There is much about biblical eldership that challenges churchgoing people today, especially the high standards and enduring emphasis on qualified leadership. Yet nothing is more objectionable in the minds of many contemporary Christians than the biblical concept of an all-male eldership.
The most explicit Bible passages relating directly to the leadership of men in the church are 1 Timothy 2:11-15; 1 Corinthians 14:34-36; and 1 Corinthians 11:2-16.

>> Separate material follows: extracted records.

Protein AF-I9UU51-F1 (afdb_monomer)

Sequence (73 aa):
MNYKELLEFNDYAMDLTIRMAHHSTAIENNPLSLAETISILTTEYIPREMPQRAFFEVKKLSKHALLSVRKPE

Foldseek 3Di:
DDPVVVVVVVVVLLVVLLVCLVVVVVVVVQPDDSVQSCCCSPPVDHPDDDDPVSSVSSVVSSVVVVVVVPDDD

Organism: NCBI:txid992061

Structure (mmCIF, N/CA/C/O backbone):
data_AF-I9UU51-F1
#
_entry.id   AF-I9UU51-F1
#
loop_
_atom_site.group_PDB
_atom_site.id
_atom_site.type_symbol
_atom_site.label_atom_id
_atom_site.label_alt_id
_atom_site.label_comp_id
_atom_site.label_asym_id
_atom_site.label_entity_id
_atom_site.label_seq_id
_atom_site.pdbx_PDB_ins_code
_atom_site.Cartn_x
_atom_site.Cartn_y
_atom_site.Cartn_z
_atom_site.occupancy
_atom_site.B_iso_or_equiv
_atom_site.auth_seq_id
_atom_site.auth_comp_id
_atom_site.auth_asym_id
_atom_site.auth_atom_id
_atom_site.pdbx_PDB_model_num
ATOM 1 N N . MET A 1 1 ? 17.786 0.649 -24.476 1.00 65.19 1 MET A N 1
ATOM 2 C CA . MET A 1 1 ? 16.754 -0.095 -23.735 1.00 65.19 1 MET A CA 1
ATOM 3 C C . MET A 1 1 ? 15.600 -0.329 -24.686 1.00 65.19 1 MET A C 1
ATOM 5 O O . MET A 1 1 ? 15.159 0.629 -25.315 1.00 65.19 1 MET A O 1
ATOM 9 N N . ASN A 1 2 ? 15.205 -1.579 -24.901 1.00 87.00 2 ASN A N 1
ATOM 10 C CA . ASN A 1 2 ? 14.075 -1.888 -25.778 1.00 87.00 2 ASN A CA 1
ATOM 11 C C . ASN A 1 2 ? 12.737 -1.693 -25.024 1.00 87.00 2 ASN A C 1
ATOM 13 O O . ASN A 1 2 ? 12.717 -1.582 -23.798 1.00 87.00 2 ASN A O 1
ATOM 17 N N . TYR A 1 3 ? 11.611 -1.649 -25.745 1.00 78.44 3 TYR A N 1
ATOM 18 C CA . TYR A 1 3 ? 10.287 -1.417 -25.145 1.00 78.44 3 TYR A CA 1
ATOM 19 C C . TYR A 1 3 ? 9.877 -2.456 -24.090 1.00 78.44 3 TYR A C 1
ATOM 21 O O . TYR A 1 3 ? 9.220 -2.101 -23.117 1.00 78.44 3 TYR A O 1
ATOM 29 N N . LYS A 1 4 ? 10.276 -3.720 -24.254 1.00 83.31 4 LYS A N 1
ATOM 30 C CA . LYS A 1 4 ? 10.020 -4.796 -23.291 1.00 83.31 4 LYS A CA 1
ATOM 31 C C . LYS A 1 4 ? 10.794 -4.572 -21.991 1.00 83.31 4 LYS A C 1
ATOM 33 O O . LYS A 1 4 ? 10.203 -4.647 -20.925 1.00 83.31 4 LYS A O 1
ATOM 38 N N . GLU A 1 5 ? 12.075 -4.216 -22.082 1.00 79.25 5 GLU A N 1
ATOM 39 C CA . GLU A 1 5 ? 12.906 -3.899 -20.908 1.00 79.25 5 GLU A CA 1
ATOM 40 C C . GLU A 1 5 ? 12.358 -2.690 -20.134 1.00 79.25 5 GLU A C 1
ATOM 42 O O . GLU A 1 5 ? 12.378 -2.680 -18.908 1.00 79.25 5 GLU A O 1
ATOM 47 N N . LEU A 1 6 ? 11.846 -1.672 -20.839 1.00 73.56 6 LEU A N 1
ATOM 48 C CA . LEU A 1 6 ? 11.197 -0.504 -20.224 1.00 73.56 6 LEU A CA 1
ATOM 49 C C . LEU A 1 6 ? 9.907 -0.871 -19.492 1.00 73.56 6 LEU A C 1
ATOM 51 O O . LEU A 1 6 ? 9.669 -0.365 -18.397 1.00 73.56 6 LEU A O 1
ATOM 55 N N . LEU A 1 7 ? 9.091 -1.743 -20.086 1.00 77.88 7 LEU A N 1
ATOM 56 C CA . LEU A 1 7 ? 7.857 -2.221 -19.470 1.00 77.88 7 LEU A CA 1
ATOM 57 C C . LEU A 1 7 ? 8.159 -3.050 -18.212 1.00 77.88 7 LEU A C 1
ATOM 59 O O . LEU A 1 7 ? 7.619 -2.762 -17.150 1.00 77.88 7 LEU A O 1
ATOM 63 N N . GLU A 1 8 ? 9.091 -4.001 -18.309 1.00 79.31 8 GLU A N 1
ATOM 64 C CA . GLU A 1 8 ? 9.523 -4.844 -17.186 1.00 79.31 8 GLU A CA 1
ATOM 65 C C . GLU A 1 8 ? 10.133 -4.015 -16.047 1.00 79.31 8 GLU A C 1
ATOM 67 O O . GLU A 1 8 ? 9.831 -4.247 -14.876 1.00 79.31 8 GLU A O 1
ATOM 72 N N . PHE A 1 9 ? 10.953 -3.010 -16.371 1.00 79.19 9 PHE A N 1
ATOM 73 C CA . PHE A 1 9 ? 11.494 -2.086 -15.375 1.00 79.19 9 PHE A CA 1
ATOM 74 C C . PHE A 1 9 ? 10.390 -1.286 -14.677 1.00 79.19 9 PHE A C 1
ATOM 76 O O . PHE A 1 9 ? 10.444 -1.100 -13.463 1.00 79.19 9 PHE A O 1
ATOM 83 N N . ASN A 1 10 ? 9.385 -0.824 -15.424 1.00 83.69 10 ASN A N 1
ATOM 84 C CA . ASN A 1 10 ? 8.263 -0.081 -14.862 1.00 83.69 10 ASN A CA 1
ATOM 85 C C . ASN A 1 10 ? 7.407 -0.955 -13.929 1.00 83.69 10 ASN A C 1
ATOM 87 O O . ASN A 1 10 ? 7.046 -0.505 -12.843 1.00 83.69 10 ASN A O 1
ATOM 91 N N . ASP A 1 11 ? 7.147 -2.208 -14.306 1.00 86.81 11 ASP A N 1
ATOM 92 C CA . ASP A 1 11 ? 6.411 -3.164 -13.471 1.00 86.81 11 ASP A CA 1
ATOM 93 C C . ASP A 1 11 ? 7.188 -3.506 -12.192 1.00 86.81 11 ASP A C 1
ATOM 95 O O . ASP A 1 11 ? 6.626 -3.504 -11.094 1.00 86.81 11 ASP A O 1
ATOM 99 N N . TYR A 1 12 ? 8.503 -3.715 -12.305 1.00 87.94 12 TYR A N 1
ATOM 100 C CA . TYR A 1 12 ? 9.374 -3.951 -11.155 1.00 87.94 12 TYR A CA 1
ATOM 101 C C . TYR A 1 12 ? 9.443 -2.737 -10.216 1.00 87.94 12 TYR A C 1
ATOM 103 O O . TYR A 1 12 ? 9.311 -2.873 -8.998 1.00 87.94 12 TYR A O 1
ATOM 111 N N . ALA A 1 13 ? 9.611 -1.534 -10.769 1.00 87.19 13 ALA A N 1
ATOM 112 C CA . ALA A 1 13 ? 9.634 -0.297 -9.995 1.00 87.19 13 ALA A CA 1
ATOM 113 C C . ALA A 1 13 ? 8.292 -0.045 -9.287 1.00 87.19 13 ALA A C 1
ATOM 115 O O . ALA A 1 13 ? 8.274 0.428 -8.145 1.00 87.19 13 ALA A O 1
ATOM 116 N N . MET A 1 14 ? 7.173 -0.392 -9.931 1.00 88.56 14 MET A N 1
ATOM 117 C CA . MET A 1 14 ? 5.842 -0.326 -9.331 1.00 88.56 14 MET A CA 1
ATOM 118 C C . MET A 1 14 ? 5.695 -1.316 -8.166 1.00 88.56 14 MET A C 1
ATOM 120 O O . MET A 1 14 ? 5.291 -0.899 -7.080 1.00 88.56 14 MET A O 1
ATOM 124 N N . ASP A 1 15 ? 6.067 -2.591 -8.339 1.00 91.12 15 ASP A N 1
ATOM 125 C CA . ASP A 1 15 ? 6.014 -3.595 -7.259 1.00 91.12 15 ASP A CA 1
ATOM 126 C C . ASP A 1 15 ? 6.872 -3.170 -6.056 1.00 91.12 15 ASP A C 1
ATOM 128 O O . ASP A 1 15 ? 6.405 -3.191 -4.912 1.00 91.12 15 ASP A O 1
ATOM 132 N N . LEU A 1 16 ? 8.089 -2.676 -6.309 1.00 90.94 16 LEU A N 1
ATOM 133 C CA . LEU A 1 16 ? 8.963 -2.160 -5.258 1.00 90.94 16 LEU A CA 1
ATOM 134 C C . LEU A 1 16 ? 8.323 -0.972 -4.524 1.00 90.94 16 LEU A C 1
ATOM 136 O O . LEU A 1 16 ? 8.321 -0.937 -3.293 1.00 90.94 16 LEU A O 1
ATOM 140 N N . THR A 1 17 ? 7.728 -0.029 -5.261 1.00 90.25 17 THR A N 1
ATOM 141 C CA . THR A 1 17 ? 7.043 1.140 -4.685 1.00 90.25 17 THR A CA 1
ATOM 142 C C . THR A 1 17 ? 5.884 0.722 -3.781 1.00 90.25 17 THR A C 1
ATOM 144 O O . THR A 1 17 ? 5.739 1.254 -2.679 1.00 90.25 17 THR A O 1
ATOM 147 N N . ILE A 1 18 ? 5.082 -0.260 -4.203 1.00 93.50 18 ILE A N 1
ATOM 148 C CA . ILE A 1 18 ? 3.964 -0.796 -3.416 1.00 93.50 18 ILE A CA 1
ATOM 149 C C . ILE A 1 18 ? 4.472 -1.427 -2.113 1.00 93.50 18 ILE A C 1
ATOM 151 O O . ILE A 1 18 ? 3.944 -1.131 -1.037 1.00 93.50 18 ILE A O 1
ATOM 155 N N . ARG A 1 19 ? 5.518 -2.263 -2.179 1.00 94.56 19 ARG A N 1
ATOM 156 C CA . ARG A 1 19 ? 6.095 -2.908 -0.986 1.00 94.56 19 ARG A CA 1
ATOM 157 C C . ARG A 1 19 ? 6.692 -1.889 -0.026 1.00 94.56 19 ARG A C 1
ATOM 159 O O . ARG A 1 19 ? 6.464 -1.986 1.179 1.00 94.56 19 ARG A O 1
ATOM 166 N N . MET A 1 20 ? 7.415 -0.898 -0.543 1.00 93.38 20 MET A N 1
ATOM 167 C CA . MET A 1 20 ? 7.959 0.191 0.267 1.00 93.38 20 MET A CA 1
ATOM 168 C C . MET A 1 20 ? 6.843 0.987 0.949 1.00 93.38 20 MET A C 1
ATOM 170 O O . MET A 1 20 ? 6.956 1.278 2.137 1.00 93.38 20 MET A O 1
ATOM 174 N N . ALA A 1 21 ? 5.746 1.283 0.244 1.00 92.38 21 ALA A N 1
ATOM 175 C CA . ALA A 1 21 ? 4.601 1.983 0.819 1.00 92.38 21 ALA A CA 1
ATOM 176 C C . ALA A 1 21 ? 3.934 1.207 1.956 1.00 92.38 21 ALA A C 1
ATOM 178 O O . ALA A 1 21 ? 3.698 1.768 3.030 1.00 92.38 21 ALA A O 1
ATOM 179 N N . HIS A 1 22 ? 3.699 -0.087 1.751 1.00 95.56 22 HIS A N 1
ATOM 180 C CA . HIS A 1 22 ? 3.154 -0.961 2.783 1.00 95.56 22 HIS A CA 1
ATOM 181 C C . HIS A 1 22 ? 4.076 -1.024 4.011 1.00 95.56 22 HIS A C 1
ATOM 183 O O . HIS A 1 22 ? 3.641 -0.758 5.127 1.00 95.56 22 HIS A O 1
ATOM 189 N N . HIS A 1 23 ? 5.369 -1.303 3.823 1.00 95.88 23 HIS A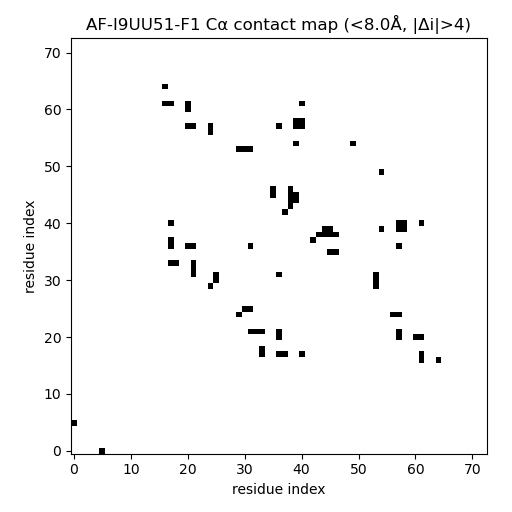 N 1
ATOM 190 C CA . HIS A 1 23 ? 6.296 -1.435 4.949 1.00 95.88 23 HIS A CA 1
ATOM 191 C C . HIS A 1 23 ? 6.544 -0.115 5.688 1.00 95.88 23 HIS A C 1
ATOM 193 O O . HIS A 1 23 ? 6.550 -0.110 6.916 1.00 95.88 23 HIS A O 1
ATOM 199 N N . SER A 1 24 ? 6.708 1.001 4.971 1.00 94.06 24 SER A N 1
ATOM 200 C CA . SER A 1 24 ? 6.937 2.315 5.585 1.00 94.06 24 SER A CA 1
ATOM 201 C C . SER A 1 24 ? 5.774 2.728 6.481 1.00 94.06 24 SER A C 1
ATOM 203 O O . SER A 1 24 ? 5.992 3.241 7.571 1.00 94.06 24 SER A O 1
ATOM 205 N N . THR A 1 25 ? 4.539 2.497 6.035 1.00 94.88 25 THR A N 1
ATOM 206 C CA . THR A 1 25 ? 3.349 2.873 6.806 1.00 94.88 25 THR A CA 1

The Bible clearly reveals that both men and women are created equal in the image of God. They stand equal in terms of human dignity, equal in sinfulness, and are equally in need of a Savior. Men and women alike can find forgiveness and redemption through the same gospel—the gospel of salvation through the atoning work of Jesus Christ, who died for our sins. Furthermore, we believe that men and women who are born again are gifted for service in the church. They have equal access to the gifts of the Holy Spirit.
Nevertheless, the Bible also reveals a pattern of distinction between the roles of men and women. Men and women are equal before God, but they have different roles, or different functions, at home and in the church. Distinctions in masculine and feminine roles are ordained by God as part of the created order, and should find an echo in every human heart (Gen 2:18, 21-24; 1 Cor 11:7-9; 1 Tim 2:12-14). This pattern begins in the story of the creation of Adam and Eve in Genesis chapter 2, and continues throughout the Old and New Testaments.
Should that pattern continue? Or should male eldership be abolished? Is male leadership simply cultural, something that is now relegated to a bygone era?
We don’t think so. Here at The Gathering, we believe the Bible reveals that a pattern of male eldership in the church and male servant-leadership in the home is permanent, and not simply a cultural phenomenon.
Our church will continue to pursue women to be involved in ministry and to exercise their spiritual giftedness with passion in every area of our church. We will follow their spiritual growth with interest, and track with them as they experience the leading of the Holy Spirit, and work with them on finding their sweet spot of ministry in our church and in the community where they live.
Leadership positions in our church are open to women, with one exception.
We will invite women – no, we will pursue women – to serve as deaconesses, teach children, serve on the guest services team, help with hospitality, work with finances, serve as ushers, tellers, and prayer partners, cook meals for the care team, distribute benevolence, share their faith with friends and neighbours, minister to the sick, visit in the hospital, fight against abortion, fight pornography, write articles for publication, help with literacy and the disabled, aid the poor, visit the prisons, counsel and pray with other women, support missionaries, lead us in prayer, share a testimony, use artistic gifts to enhance worship, sing on the worship team, play an instrument, and so on.
There are so many things women can do, and only one they can’t! We will pursue women in this church to fill many different ministry positions, except for the office of elder and the public teaching of the Word of God when the church is gathered.